Something brushed up against me—not physically, of course. It was like another consciousness rustling against mine. Just a tickle and then it was gone. I didn’t know what it was and I didn’t care. Probably just another ghost. Maybe one near my sister.
I found her. Latched onto her.
My heart—and I do have one, just not in the mortal sense of the word—fluttered desperately inside me. My sister was afraid. Lark, who was always so foolishly brave, who defiantly stared down danger and dared it to come for her, had encountered something dark. Something that scared her despite the fact that she didn’t fear death.
And she’d done it for me, because I wanted to help these stupid kids. Because I wanted them—Kevin—to like me. Because I wanted friends. They just wanted out of the mess they’d blundered into. And they had no idea of what that mess was all about. And while my sister might not fear death, I very much wanted her to live. I wanted to witness every day of what ought to be a very long life.

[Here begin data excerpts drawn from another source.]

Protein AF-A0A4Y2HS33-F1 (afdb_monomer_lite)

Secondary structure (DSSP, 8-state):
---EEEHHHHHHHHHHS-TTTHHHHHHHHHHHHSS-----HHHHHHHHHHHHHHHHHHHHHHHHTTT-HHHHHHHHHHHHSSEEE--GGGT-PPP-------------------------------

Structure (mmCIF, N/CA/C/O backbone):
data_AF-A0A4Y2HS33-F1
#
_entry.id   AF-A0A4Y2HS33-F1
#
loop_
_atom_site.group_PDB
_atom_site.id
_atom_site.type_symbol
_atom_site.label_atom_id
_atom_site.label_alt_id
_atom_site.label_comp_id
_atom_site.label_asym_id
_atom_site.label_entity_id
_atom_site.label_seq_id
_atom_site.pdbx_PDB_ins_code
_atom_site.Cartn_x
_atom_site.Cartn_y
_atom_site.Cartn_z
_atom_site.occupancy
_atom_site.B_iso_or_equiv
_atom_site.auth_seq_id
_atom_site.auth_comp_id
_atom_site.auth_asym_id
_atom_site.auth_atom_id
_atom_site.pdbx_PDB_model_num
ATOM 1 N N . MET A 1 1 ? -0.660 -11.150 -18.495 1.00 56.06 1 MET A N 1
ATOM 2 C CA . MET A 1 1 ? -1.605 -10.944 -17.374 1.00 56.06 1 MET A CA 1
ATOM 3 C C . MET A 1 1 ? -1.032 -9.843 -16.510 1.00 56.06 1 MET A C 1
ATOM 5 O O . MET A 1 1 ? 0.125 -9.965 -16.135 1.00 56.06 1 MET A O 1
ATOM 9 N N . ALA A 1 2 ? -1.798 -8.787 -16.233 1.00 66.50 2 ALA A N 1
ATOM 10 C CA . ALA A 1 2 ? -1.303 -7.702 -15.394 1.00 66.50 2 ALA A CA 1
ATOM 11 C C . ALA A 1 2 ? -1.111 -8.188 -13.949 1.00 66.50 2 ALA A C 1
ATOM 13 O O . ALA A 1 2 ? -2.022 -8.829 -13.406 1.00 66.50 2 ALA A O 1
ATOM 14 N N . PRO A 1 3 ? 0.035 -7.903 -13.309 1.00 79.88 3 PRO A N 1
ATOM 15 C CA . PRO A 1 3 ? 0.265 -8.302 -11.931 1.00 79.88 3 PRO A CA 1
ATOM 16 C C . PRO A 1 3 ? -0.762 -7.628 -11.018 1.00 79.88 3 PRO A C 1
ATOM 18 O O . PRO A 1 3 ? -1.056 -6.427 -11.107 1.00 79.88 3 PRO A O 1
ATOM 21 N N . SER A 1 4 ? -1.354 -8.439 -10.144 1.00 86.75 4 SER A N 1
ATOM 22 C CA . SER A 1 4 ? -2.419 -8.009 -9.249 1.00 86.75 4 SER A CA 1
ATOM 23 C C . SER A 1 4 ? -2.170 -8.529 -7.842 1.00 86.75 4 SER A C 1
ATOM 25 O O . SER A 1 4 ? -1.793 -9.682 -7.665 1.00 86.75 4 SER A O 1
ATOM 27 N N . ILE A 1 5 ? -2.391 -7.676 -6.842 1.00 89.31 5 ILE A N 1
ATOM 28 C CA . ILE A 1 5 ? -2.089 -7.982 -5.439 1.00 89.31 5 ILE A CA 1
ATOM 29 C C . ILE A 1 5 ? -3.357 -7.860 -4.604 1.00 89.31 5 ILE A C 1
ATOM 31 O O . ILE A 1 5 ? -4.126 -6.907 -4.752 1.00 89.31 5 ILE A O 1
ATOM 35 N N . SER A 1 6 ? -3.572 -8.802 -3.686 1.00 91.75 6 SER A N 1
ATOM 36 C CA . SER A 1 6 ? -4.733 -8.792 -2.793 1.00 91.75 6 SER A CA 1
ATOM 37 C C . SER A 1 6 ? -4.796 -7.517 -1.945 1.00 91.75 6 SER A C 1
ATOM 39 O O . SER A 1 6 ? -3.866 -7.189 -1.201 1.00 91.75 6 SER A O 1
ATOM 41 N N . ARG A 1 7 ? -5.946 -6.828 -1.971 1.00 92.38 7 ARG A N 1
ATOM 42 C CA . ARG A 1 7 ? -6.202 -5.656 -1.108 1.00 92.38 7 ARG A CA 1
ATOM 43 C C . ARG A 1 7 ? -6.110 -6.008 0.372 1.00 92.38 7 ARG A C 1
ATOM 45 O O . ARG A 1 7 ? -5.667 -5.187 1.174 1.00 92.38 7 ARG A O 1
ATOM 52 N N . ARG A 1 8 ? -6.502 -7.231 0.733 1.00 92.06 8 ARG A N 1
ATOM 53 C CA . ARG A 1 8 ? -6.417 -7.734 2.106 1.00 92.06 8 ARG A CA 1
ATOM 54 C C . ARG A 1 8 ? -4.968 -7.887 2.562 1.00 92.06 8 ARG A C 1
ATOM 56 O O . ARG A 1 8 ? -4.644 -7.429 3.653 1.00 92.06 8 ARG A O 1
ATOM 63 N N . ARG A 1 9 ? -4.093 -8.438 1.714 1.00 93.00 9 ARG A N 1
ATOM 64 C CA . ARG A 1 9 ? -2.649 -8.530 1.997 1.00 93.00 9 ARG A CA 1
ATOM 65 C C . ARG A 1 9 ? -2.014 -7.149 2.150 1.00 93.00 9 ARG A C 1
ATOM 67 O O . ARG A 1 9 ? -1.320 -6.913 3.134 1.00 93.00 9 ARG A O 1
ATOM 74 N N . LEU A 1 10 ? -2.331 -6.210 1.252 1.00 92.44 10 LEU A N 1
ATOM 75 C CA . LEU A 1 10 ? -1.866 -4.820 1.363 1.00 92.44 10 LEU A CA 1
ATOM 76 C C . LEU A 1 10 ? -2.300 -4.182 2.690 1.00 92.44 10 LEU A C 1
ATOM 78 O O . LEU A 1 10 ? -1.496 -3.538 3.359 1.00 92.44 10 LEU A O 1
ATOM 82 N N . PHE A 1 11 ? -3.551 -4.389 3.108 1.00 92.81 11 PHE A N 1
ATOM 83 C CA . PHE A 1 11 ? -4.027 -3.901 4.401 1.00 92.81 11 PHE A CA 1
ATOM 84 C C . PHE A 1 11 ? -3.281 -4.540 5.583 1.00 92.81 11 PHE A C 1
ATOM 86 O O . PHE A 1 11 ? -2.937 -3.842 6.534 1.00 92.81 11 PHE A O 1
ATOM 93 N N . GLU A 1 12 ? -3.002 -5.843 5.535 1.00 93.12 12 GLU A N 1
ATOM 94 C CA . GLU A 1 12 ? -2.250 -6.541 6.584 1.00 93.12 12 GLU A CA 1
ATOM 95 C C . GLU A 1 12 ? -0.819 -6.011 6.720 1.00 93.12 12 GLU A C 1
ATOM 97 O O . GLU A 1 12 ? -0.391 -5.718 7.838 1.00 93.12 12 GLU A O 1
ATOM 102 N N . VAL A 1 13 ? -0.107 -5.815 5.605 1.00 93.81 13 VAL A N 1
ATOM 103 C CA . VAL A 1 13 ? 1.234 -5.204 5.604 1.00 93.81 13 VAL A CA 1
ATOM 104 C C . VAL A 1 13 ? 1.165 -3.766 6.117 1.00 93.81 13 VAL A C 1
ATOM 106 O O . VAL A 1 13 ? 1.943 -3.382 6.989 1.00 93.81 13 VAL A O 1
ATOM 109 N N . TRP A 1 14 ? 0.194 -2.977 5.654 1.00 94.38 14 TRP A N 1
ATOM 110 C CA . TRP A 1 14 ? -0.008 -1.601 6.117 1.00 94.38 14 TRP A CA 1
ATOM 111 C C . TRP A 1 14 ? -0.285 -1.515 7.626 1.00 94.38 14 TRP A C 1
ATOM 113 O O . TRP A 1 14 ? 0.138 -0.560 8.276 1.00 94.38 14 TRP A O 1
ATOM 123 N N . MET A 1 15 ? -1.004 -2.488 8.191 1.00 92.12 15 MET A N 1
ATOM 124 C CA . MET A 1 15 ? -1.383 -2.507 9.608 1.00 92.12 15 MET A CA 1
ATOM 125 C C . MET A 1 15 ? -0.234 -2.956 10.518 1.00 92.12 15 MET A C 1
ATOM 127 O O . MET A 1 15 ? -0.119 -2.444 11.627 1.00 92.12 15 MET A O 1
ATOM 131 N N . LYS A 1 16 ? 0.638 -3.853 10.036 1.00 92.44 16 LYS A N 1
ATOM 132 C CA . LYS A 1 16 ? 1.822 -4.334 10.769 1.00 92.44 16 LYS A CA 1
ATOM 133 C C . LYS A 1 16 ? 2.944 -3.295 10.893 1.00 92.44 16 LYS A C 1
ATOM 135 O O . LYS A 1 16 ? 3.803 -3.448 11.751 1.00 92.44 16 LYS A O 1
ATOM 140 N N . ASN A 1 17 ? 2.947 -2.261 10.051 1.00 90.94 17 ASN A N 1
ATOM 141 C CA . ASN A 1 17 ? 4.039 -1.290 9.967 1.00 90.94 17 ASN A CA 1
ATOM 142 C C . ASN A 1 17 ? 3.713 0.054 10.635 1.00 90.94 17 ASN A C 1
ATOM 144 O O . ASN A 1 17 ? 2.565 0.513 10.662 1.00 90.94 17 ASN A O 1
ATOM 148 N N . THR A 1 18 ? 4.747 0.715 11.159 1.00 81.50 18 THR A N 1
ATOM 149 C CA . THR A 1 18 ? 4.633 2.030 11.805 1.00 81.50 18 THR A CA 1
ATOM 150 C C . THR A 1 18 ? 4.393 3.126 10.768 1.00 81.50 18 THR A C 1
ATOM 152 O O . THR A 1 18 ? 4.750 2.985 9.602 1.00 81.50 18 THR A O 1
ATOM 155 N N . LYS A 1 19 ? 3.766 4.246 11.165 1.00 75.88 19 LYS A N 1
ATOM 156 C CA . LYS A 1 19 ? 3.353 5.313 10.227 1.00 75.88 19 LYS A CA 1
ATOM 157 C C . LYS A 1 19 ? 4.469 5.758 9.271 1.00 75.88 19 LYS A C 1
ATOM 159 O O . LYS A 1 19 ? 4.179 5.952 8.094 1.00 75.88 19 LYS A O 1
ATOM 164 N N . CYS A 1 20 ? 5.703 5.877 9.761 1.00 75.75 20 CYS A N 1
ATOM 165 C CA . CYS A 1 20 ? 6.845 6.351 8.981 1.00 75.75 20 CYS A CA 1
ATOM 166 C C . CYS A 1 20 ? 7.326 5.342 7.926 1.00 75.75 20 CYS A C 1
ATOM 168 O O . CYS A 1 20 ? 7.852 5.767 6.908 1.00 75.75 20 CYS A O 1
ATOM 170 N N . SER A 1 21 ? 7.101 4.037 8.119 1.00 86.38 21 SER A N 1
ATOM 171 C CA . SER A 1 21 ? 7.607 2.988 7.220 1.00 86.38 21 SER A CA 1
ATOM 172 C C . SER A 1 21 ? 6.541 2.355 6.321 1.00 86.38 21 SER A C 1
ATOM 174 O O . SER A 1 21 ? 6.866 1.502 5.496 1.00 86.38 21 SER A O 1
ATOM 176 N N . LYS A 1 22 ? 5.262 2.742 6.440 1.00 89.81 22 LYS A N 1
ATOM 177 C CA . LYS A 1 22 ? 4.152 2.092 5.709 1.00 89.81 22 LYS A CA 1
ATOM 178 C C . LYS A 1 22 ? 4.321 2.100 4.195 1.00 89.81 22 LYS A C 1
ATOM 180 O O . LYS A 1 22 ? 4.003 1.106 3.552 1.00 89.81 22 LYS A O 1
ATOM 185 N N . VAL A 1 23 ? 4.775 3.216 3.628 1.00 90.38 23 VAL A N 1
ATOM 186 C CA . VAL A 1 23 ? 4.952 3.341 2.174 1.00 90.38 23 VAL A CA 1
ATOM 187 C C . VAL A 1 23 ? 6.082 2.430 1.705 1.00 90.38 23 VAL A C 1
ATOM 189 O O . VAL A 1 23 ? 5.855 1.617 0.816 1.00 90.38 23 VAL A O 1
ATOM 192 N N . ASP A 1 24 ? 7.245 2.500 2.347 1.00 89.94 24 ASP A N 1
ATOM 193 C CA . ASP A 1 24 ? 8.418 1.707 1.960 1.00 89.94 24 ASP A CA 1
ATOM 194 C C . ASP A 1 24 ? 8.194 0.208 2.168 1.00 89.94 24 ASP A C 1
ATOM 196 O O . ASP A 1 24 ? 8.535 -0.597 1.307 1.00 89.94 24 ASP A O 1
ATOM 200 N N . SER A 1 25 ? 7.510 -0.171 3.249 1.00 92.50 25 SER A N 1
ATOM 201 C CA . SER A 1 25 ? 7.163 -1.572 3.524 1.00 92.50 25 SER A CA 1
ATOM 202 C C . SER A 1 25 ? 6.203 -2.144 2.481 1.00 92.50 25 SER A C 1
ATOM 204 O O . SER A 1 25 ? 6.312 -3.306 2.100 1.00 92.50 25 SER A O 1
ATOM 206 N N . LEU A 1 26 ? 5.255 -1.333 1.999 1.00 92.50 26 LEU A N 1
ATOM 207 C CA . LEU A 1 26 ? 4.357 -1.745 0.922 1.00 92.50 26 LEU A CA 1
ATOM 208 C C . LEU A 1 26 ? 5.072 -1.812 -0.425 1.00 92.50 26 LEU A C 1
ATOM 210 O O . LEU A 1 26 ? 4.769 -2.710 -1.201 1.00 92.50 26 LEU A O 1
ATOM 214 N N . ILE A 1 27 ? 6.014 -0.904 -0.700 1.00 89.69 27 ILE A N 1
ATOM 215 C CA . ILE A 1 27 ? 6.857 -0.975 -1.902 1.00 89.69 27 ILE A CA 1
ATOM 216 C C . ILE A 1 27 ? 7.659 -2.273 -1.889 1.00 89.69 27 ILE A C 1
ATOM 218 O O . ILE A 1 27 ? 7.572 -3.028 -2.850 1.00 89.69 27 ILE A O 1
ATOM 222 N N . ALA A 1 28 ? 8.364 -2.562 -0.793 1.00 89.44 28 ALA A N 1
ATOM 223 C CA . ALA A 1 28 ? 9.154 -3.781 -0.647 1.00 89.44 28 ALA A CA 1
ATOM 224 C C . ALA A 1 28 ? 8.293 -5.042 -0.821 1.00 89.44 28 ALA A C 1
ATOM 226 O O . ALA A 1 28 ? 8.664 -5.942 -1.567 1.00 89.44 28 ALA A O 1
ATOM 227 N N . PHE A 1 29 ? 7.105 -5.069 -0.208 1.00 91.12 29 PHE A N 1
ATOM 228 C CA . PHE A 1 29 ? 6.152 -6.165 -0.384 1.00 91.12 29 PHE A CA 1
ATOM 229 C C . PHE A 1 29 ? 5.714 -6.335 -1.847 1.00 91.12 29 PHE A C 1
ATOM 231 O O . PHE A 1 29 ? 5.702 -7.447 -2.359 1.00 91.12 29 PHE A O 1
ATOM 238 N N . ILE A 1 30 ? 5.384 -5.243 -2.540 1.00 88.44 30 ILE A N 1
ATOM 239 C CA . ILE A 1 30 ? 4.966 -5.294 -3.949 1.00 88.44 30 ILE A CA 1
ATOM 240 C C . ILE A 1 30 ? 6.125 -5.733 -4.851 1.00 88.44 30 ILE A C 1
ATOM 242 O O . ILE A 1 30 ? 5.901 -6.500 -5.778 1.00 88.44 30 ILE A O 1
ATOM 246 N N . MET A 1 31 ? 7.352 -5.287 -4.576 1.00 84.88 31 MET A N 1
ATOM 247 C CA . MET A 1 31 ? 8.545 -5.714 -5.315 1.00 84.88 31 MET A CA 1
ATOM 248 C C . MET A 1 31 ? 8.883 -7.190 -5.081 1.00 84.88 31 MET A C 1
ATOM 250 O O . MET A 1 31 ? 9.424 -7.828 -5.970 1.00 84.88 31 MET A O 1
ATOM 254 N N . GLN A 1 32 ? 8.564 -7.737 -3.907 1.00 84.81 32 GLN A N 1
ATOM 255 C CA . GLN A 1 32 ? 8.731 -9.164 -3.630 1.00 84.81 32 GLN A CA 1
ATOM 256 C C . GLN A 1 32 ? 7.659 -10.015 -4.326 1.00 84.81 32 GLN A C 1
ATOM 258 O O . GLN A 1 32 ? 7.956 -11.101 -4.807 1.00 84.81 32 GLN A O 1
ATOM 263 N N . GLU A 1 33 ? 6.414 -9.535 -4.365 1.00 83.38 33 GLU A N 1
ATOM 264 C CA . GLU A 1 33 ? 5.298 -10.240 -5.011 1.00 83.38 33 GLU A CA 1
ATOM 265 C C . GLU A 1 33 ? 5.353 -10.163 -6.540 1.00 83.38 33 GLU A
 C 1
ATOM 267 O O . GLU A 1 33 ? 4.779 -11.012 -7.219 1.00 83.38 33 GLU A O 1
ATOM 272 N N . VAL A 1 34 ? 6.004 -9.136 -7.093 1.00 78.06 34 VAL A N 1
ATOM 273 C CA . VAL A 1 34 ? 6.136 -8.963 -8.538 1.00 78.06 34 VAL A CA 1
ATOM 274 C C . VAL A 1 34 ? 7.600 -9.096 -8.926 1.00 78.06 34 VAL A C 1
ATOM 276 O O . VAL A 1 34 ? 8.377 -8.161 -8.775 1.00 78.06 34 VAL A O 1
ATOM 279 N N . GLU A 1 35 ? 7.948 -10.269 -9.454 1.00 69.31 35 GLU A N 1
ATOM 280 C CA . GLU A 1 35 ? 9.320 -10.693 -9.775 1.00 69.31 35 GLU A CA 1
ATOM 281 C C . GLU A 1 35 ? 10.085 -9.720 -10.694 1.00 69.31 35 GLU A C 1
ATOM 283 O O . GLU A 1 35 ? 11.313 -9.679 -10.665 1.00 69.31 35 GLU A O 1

I pulled back, returning to myself. I looked at the teenagers gathered in the kitchen. They looked worried. And bored. Why weren’t they talking about how to get themselves out of this mess? Why were they so ignorant of my kind and the damage we could inflict? From what I could tell, television was positively crammed with programs about so-called ghost hunters.
Surely there had to be information available? And yet, here they sat, staring at one another, or the walls. Even Kevin seemed at a loss.
If Lark got hurt because of them...
“Do you feel that?” Sarah asked, lifting her head. She was a gorgeous girl, with all that blond hair and bright blue eyes. The wraith’s infection would make short work of her looks.
Ben glanced at her, his dark hair falling into his eyes. “It’s cold.”
Roxi shivered. “It’s really cold.”
“Wren?” Kevin was on his feet, coming to stand in the middle of the kitchen, not far from where I was. “Is that you?”
Oh, dear. It was me. My emotional state was making me manifest. Kevin’s breath came in visible puffs. Sarah rubbed her arms. The others looked at each other.
And then they looked at the cupboards as the doors flew open. Cutlery rattled as the drawer jerked out. The overhead light began to flicker.
They were worried now. Afraid now, but not for Lark. For themselves.
One of the lightbulbs above Kevin’s head cracked.
“Move!” I yelled at him.
He heard me, lunging out of the way just as glass exploded and rained down where he’d been standing.
“What the hell?” Gage half ducked, arms over his head. “What’s her problem?”
“I’m sorry,” I said. “I’m sorry. I’m sorry.” This was so embarrassing.
“I know you are,” Kevin replied. The one benefit of a manifestation was that I was easier for mediums to hear and communicate with. He turned.
He looked at me. I mean, right at me. He saw me. I have to admit, my hand went to my hair. I had no idea what I looked like at that moment—I could have tentacles or rot-face, something horrible, meant to terrify.
Kevin smiled a little. Probably no rot-face, then. “I know you’re worried about Lark. We’re worried, too, but I need you to relax, okay?”
Roxi looked in my direction. “Yeah, Wren. We’re worried about her, too.” Then, to Kevin, “Anything we can do?”
“Ghostly shoulder rub?” Ben suggested. Kevin frowned at him.